** The input follows **

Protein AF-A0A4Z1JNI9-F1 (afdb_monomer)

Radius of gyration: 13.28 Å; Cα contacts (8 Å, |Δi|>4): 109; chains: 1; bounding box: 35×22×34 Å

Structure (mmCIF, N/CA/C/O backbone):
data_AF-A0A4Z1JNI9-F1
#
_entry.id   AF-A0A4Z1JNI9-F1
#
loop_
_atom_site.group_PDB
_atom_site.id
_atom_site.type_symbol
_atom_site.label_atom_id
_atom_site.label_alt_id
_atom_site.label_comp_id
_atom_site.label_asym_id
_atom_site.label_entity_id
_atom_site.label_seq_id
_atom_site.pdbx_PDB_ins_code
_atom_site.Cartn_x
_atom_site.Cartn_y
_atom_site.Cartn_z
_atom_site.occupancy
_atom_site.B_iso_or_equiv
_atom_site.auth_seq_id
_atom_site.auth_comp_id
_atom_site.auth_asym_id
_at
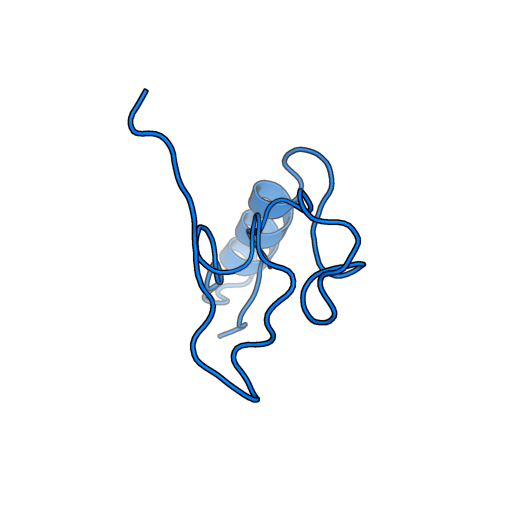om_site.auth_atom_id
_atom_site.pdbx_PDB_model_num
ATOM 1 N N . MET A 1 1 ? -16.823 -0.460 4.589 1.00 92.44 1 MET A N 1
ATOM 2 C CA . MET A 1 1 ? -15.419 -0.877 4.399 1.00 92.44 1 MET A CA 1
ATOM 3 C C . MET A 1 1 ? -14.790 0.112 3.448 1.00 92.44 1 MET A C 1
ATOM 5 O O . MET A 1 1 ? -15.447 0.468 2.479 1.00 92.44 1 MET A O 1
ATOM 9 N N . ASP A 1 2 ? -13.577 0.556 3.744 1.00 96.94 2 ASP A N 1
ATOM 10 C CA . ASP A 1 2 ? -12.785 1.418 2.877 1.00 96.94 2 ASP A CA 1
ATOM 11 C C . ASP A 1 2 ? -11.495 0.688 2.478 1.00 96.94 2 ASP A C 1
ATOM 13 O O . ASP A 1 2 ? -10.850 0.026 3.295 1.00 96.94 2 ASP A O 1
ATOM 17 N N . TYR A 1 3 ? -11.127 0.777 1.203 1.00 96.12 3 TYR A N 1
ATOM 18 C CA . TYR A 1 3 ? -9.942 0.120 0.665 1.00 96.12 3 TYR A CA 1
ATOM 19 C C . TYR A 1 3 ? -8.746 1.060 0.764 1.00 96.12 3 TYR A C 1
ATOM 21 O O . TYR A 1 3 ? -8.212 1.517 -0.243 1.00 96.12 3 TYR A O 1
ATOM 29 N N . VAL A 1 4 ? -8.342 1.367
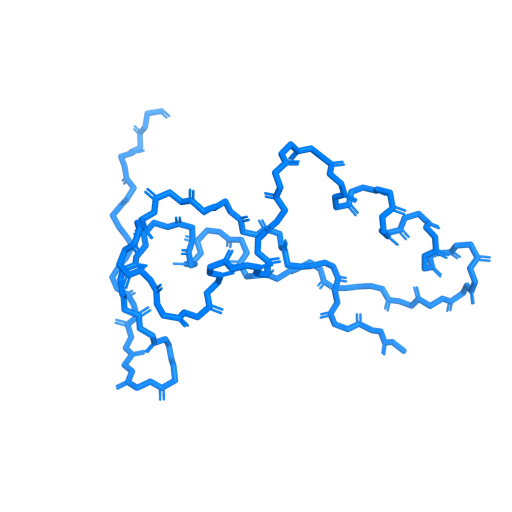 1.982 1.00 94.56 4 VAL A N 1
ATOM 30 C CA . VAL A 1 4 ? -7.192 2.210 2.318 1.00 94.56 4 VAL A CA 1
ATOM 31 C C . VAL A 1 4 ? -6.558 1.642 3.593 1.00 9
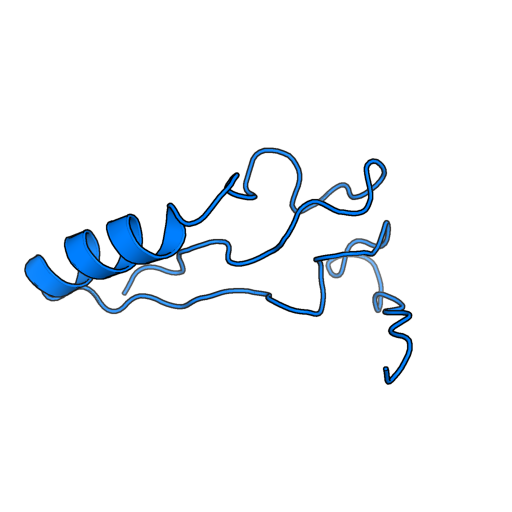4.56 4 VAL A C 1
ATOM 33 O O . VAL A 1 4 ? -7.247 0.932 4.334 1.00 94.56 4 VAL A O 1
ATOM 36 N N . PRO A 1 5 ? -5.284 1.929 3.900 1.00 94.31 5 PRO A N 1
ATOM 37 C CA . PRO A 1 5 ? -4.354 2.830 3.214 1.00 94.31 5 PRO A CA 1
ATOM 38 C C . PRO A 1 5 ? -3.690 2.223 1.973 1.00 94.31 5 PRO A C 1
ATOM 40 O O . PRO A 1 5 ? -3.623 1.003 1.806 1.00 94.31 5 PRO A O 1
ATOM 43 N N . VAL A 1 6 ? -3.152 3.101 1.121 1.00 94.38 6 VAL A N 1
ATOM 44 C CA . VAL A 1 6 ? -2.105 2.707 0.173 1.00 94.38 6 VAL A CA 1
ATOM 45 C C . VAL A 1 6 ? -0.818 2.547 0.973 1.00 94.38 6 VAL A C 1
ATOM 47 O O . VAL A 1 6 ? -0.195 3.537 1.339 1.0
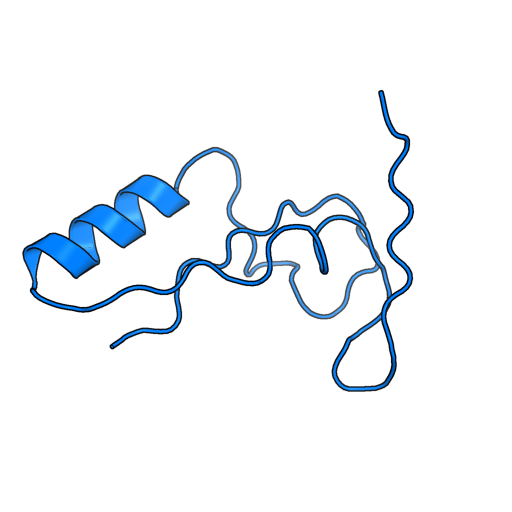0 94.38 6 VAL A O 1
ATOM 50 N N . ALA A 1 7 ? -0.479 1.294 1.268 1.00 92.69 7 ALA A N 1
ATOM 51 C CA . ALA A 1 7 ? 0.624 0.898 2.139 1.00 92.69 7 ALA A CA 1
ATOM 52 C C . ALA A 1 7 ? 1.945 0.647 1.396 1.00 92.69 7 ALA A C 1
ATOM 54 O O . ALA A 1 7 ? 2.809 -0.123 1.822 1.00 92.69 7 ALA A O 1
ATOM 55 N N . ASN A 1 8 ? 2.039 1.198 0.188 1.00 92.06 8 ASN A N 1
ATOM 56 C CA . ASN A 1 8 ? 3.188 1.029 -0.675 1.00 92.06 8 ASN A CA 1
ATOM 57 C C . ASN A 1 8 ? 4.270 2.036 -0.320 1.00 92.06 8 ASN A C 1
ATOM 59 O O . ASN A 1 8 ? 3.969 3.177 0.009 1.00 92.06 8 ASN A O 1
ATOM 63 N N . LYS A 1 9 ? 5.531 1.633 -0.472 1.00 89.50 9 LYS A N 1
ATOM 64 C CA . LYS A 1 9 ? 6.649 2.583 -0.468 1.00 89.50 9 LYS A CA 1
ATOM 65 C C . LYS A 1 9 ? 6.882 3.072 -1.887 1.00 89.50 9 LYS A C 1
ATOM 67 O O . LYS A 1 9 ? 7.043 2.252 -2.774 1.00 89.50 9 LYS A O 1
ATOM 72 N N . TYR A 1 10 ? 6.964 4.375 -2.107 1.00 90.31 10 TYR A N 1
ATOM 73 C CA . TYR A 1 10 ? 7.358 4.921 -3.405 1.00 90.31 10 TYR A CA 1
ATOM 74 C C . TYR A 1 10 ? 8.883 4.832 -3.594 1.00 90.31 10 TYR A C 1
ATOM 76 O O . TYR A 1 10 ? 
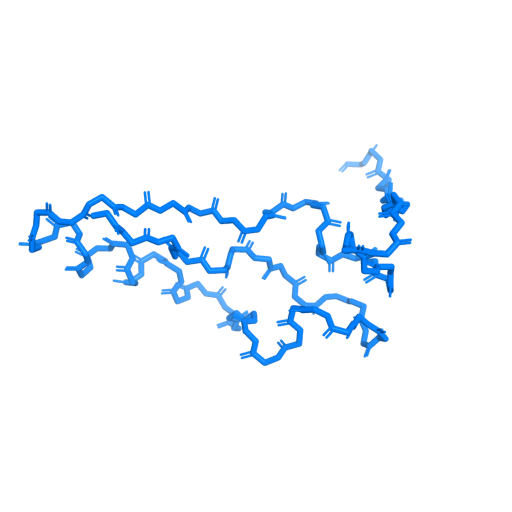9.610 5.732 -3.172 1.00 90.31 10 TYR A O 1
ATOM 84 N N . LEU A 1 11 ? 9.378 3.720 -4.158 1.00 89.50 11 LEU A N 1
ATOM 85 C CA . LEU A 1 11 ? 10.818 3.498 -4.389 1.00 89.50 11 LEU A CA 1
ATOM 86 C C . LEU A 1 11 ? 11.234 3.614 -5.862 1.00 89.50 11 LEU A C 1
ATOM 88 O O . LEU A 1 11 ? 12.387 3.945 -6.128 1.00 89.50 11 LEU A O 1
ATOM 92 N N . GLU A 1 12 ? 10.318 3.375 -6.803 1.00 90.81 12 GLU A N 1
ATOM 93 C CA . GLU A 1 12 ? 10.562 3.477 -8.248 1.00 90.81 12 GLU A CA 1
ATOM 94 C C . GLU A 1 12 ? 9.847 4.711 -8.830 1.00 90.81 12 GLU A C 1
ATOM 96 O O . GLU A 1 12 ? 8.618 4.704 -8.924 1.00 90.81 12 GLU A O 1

** End of The input **

- Work instruction -
Return all of the material precisely as written. No picture belongs in it.

- Task solution -
Protein AF-A0A4Z1JNI9-F1 (afdb_monomer)

Radius of gyration: 13.28 Å; Cα contacts (8 Å, |Δi|>4): 109; chains: 1; bounding box: 35×22×34 Å

Structure (mmCIF, N/CA/C/O backbone):
data_AF-A0A4Z1JNI9-F1
#
_entry.id   AF-A0A4Z1JNI9-F1
#
loop_
_atom_site.group_PDB
_atom_site.id
_atom_site.type_symbol
_atom_site.label_atom_id
_atom_site.label_alt_id
_atom_site.label_comp_id
_atom_site.label_asym_id
_atom_site.label_entity_id
_atom_site.label_seq_id
_atom_site.pdbx_PDB_ins_code
_atom_site.Cartn_x
_atom_site.Cartn_y
_atom_site.Cartn_z
_atom_site.occupancy
_atom_site.B_iso_or_equiv
_atom_site.auth_seq_id
_atom_site.auth_comp_id
_atom_site.auth_asym_id
_at
om_site.auth_atom_id
_atom_site.pdbx_PDB_model_num
ATOM 1 N N . MET A 1 1 ? -16.823 -0.460 4.589 1.00 92.44 1 MET A N 1
ATOM 2 C CA . MET A 1 1 ? -15.419 -0.877 4.399 1.00 92.44 1 MET A CA 1
ATOM 3 C C . MET A 1 1 ? -14.790 0.112 3.448 1.00 92.44 1 MET A C 1
ATOM 5 O O . MET A 1 1 ? -15.447 0.468 2.479 1.00 92.44 1 MET A O 1
ATOM 9 N N . ASP A 1 2 ? -13.577 0.556 3.744 1.00 96.94 2 ASP A N 1
ATOM 10 C CA . ASP A 1 2 ? -12.785 1.418 2.877 1.00 96.94 2 ASP A CA 1
ATOM 11 C C . ASP A 1 2 ? -11.495 0.688 2.478 1.00 96.94 2 ASP A C 1
ATOM 13 O O . ASP A 1 2 ? -10.850 0.026 3.295 1.00 96.94 2 ASP A O 1
ATOM 17 N N . TYR A 1 3 ? -11.127 0.777 1.203 1.00 96.12 3 TYR A N 1
ATOM 18 C CA . TYR A 1 3 ? -9.942 0.120 0.665 1.00 96.12 3 TYR A CA 1
ATOM 19 C C . TYR A 1 3 ? -8.746 1.060 0.764 1.00 96.12 3 TYR A C 1
ATOM 21 O O . TYR A 1 3 ? -8.212 1.517 -0.243 1.00 96.12 3 TYR A O 1
ATOM 29 N N . VAL A 1 4 ? -8.342 1.367
 1.982 1.00 94.56 4 VAL A N 1
ATOM 30 C CA . VAL A 1 4 ? -7.192 2.210 2.318 1.00 94.56 4 VAL A CA 1
ATOM 31 C C . VAL A 1 4 ? -6.558 1.642 3.593 1.00 9
4.56 4 VAL A C 1
ATOM 33 O O . VAL A 1 4 ? -7.247 0.932 4.334 1.00 94.56 4 VAL A O 1
ATOM 36 N N . PRO A 1 5 ? -5.284 1.929 3.900 1.00 94.31 5 PRO A N 1
ATOM 37 C CA . PRO A 1 5 ? -4.354 2.830 3.214 1.00 94.31 5 PRO A CA 1
ATOM 38 C C . PRO A 1 5 ? -3.690 2.223 1.973 1.00 94.31 5 PRO A C 1
ATOM 40 O O . PRO A 1 5 ? -3.623 1.003 1.806 1.00 94.31 5 PRO A O 1
ATOM 43 N N . VAL A 1 6 ? -3.152 3.101 1.121 1.00 94.38 6 VAL A N 1
ATOM 44 C CA . VAL A 1 6 ? -2.105 2.707 0.173 1.00 94.38 6 VAL A CA 1
ATOM 45 C C . VAL A 1 6 ? -0.818 2.547 0.973 1.00 94.38 6 VAL A C 1
ATOM 47 O O . VAL A 1 6 ? -0.195 3.537 1.339 1.0
0 94.38 6 VAL A O 1
ATOM 50 N N . ALA A 1 7 ? -0.479 1.294 1.268 1.00 92.69 7 ALA A N 1
ATOM 51 C CA . ALA A 1 7 ? 0.624 0.898 2.139 1.00 92.69 7 ALA A CA 1
ATOM 52 C C . ALA A 1 7 ? 1.945 0.647 1.396 1.00 92.69 7 ALA A C 1
ATOM 54 O O . ALA A 1 7 ? 2.809 -0.123 1.822 1.00 92.69 7 ALA A O 1
ATOM 55 N N . ASN A 1 8 ? 2.039 1.198 0.188 1.00 92.06 8 ASN A N 1
ATOM 56 C CA . ASN A 1 8 ? 3.188 1.029 -0.675 1.00 92.06 8 ASN A CA 1
ATOM 57 C C . ASN A 1 8 ? 4.270 2.036 -0.320 1.00 92.06 8 ASN A C 1
ATOM 59 O O . ASN A 1 8 ? 3.969 3.177 0.009 1.00 92.06 8 ASN A O 1
ATOM 63 N N . LYS A 1 9 ? 5.531 1.633 -0.472 1.00 89.50 9 LYS A N 1
ATOM 64 C CA . LYS A 1 9 ? 6.649 2.583 -0.468 1.00 89.50 9 LYS A CA 1
ATOM 65 C C . LYS A 1 9 ? 6.882 3.072 -1.887 1.00 89.50 9 LYS A C 1
ATOM 67 O O . LYS A 1 9 ? 7.043 2.252 -2.774 1.00 89.50 9 LYS A O 1
ATOM 72 N N . TYR A 1 10 ? 6.964 4.375 -2.107 1.00 90.31 10 TYR A N 1
ATOM 73 C CA . TYR A 1 10 ? 7.358 4.921 -3.405 1.00 90.31 10 TYR A CA 1
ATOM 74 C C . TYR A 1 10 ? 8.883 4.832 -3.594 1.00 90.31 10 TYR A C 1
ATOM 76 O O . TYR A 1 10 ? 
9.610 5.732 -3.172 1.00 90.31 10 TYR A O 1
ATOM 84 N N . LEU A 1 11 ? 9.378 3.720 -4.158 1.00 89.50 11 LEU A N 1
ATOM 85 C CA . LEU A 1 11 ? 10.818 3.498 -4.389 1.00 89.50 11 LEU A CA 1
ATOM 86 C C . LEU A 1 11 ? 11.234 3.614 -5.862 1.00 89.50 11 LEU A C 1
ATOM 88 O O . LEU A 1 11 ? 12.387 3.945 -6.128 1.00 89.50 11 LEU A O 1
ATOM 92 N N . GLU A 1 12 ? 10.318 3.375 -6.803 1.00 90.81 12 GLU A N 1
ATOM 93 C CA . GLU A 1 12 ? 10.562 3.477 -8.248 1.00 90.81 12 GLU A CA 1
ATOM 94 C C . GLU A 1 12 ? 9.847 4.711 -8.830 1.00 90.81 12 GLU A C 1
ATOM 96 O O . GLU A 1 12 ? 8.618 4.704 -8.924 1.00 90.81 12 GLU A O 1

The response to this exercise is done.